Pada strategi pembelajaran Group to Group (Pertukaran) ini, tugas yang berbeda diberikan kepada kelompok peserta didik yang berbeda. Masing-masing kelompok “mengajar” apa yang telah dipelajari untuk sisa kelas.
Prosedur penerapan strategi Group to Group sebagai berikut:
  1. Pilihlah topik yang mencakup perbadaan ide, kejadian, posisi, keonsep, dan pendekatan, untuk ditugaskan. Topik haruslah sesuatu yang mengembangkan sebuah pertukaran pandangan atau informasi (kebalikan teknik debat). Berikut beberapa contoh:
  1. Dua pertempuran terkenal selama Perang Saudara
  2. Ide dua orang penulis atau lebih
  3. Tahapan perkembangan anak
  4. Cara-cara berbeda untuk pengembangan nutrisi
  5. Perbedaan sistem pengoperasian komputer.

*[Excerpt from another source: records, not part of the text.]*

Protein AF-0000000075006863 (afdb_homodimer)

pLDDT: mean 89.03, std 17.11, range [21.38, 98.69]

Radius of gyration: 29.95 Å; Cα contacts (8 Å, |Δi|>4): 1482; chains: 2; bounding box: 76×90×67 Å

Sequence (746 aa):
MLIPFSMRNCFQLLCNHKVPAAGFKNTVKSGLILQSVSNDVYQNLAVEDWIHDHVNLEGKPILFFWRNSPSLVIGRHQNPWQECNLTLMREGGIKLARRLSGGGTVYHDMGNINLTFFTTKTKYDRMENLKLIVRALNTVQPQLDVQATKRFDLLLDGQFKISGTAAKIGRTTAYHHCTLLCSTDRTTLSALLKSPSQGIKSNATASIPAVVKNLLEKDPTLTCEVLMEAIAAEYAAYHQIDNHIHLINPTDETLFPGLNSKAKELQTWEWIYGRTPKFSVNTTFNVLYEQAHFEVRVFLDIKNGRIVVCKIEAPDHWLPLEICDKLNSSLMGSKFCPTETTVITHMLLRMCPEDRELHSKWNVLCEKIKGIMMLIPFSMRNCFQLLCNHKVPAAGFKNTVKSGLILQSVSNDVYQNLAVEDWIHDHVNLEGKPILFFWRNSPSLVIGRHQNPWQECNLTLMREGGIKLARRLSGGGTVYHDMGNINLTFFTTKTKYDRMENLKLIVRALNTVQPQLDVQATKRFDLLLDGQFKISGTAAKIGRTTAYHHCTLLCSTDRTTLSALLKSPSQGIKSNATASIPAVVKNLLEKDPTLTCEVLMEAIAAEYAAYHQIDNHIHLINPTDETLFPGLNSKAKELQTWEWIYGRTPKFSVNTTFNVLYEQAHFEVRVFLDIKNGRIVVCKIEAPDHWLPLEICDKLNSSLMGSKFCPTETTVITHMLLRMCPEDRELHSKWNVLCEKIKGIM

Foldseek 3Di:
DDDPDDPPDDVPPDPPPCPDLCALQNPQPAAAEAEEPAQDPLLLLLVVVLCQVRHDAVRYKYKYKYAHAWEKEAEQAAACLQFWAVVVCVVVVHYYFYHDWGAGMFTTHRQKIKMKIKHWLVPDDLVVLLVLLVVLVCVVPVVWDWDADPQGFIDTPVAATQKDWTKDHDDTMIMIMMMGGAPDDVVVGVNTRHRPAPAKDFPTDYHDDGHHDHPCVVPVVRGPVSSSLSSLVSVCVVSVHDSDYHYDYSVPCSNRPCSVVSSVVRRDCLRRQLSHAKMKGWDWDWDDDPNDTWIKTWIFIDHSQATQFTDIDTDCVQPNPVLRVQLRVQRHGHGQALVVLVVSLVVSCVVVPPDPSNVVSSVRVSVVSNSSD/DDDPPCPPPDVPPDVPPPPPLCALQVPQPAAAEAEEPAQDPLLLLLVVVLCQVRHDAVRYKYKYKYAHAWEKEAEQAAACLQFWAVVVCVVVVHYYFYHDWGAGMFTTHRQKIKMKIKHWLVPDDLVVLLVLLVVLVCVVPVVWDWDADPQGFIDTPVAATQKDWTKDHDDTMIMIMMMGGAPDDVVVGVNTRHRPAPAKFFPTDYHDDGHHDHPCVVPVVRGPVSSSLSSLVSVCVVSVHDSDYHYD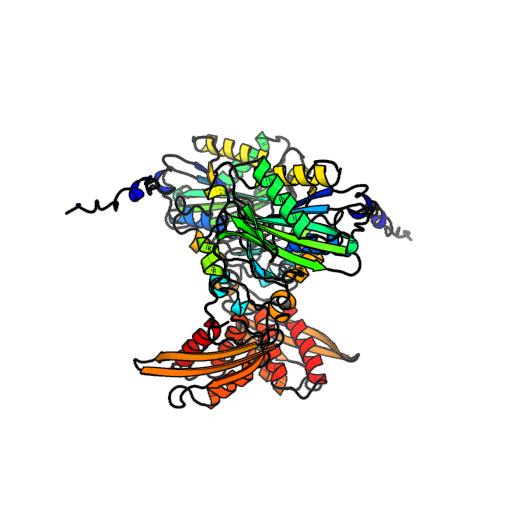YSVPCSNRPCSVVSSVVRRDCLRRQLSHAKMKGWDWDWDDDPNDTWIKTWIFIDHSQATQFTDIDTDCVQPNPVLRVQLRVQRHGHGQALVVLVVSLVVSCVVVPPDVSNVVSSVRVSVVSNSSD

InterPro domains:
  IPR004143 Biotinyl protein ligase (BPL) and lipoyl protein ligase (LPL), catalytic domain [PF21948] (40-235)
  IPR004143 Biotinyl protein ligase (BPL) and lipoyl protein ligase (LPL), catalytic domain [PS51733] (57-243)
  IPR004562 Lipoyltransferase/lipoate-protein ligase [PTHR12561] (1-368)
  IPR004562 Lipoyltransferase/lipoate-protein ligase [TIGR00545] (31-336)
  IPR045864 Class II Aminoacyl-tRNA synthetase/Biotinyl protein ligase (BPL) and lipoyl protein ligase (LPL) [G3DSA:3.30.930.10] (28-271)
  IPR045864 Class II Aminoacyl-tRNA synthetase/Biotinyl protein ligase (BPL) and lipoyl protein ligase (LPL) [SSF55681] (33-274)

Structure (mmCIF, N/CA/C/O backbone):
data_AF-0000000075006863-model_v1
#
loop_
_entity.id
_entity.type
_entity.pdbx_description
1 polymer 'Lipoyl amidotransferase LIPT1, mitochondrial'
#
loop_
_atom_site.group_PDB
_atom_site.id
_atom_site.type_symbol
_atom_site.label_atom_id
_atom_site.label_alt_id
_atom_site.label_comp_id
_atom_site.label_asym_id
_atom_site.label_entity_id
_atom_site.label_seq_id
_atom_site.pdbx_PDB_ins_code
_atom_site.Cartn_x
_atom_site.Cartn_y
_atom_site.Cartn_z
_atom_site.occupancy
_atom_site.B_iso_or_equiv
_atom_site.auth_seq_id
_atom_site.auth_comp_id
_atom_site.auth_asym_id
_atom_site.auth_atom_id
_atom_site.pdbx_PDB_model_num
ATOM 1 N N . MET A 1 1 ? 35.5 -44.875 30.141 1 22.27 1 MET A N 1
ATOM 2 C CA . MET A 1 1 ? 34.75 -44.062 31.078 1 22.27 1 MET A CA 1
ATOM 3 C C . MET A 1 1 ? 34.719 -42.594 30.641 1 22.27 1 MET A C 1
ATOM 5 O O . MET A 1 1 ? 35.406 -41.75 31.203 1 22.27 1 MET A O 1
ATOM 9 N N . LEU A 1 2 ? 34.812 -42.219 29.469 1 23.52 2 LEU A N 1
ATOM 10 C CA . LEU A 1 2 ? 35.281 -41.094 28.688 1 23.52 2 LEU A CA 1
ATOM 11 C C . LEU A 1 2 ? 34.344 -39.906 28.812 1 23.52 2 LEU A C 1
ATOM 13 O O . LEU A 1 2 ? 33.125 -40.062 28.625 1 23.52 2 LEU A O 1
ATOM 17 N N . ILE A 1 3 ? 34.688 -38.781 29.578 1 27.11 3 ILE A N 1
ATOM 18 C CA . ILE A 1 3 ? 34 -37.688 30.234 1 27.11 3 ILE A CA 1
ATOM 19 C C . ILE A 1 3 ? 33.469 -36.688 29.203 1 27.11 3 ILE A C 1
ATOM 21 O O . ILE A 1 3 ? 34.25 -36.156 28.391 1 27.11 3 ILE A O 1
ATOM 25 N N . PRO A 1 4 ? 32.156 -36.625 28.75 1 28.16 4 PRO A N 1
ATOM 26 C CA . PRO A 1 4 ? 31.562 -36.031 27.531 1 28.16 4 PRO A CA 1
ATOM 27 C C . PRO A 1 4 ? 31.547 -34.5 27.547 1 28.16 4 PRO A C 1
ATOM 29 O O . PRO A 1 4 ? 31.047 -33.906 28.5 1 28.16 4 PRO A O 1
ATOM 32 N N . PHE A 1 5 ? 32.625 -33.781 27.094 1 26.62 5 PHE A N 1
ATOM 33 C CA . PHE A 1 5 ? 32.875 -32.344 27.312 1 26.62 5 PHE A CA 1
ATOM 34 C C . PHE A 1 5 ? 31.781 -31.5 26.688 1 26.62 5 PHE A C 1
ATOM 36 O O . PHE A 1 5 ? 31.375 -31.734 25.547 1 26.62 5 PHE A O 1
ATOM 43 N N . SER A 1 6 ? 30.938 -30.719 27.469 1 27.58 6 SER A N 1
ATOM 44 C CA . SER A 1 6 ? 29.688 -29.984 27.406 1 27.58 6 SER A CA 1
ATOM 45 C C . SER A 1 6 ? 29.828 -28.719 26.562 1 27.58 6 SER A C 1
ATOM 47 O O . SER A 1 6 ? 30.578 -27.812 26.938 1 27.58 6 SER A O 1
ATOM 49 N N . MET A 1 7 ? 30.047 -28.672 25.25 1 24.42 7 MET A N 1
ATOM 50 C CA . MET A 1 7 ? 30.453 -27.547 24.406 1 24.42 7 MET A CA 1
ATOM 51 C C . MET A 1 7 ? 29.359 -26.484 24.359 1 24.42 7 MET A C 1
ATOM 53 O O . MET A 1 7 ? 28.594 -26.406 23.406 1 24.42 7 MET A O 1
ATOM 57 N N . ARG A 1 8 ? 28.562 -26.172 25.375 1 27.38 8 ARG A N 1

  1. Bagilah kelas ke dalam kelompok sesuai jumlah tugas. Dua sampai empat kelompok cocok untuk aktivitas ini. Berikan cukup waktu untuk memersiapkan penyajian topik yang telah mereka kerjakan. Contoh: kelompok 1 membahas sebuah buku karya James Balwin, dan kelompok 2 membahas karya Tony Morrisson.
  1. Ketika fase persiapan selesai, mintalah kelompok memilih seorang juru bicara. Undanglah setiap juru bicara menyampaikan kepada kelompok lain.
  1. Setelah presentasi singkat, doronglah peserta didik bertanya pada presenter atau tawarkan pandangan mereka sendiri. Biarkan anggota juru bicara kelompok merespon.
  1. Lanjutkan siswa presentasi agar setiap kelompok memberikan informasi dan merespon pertanyaan serta komentar peserta. Bandingkan dan bedakan pandangan dan informasi yang saling ditukar. Contoh: seorang guru membandingkan dua negara yang telah disepakati dengan menggunakan metode ini. Kelompok pertama membahas Costarica (dikenal sebagai negara yang aman) dan kelompok lain membahas El-Salvador (negara yang mengalami perang saudara). Setelah setiap kelompok mempresentasikan kebudayaan dn sejarah negara yang telah ditetapkan, diskusi diarahkan pada analisis “mengapa dua negara tetangga tersebut memiliki perbedaan pengalaman”.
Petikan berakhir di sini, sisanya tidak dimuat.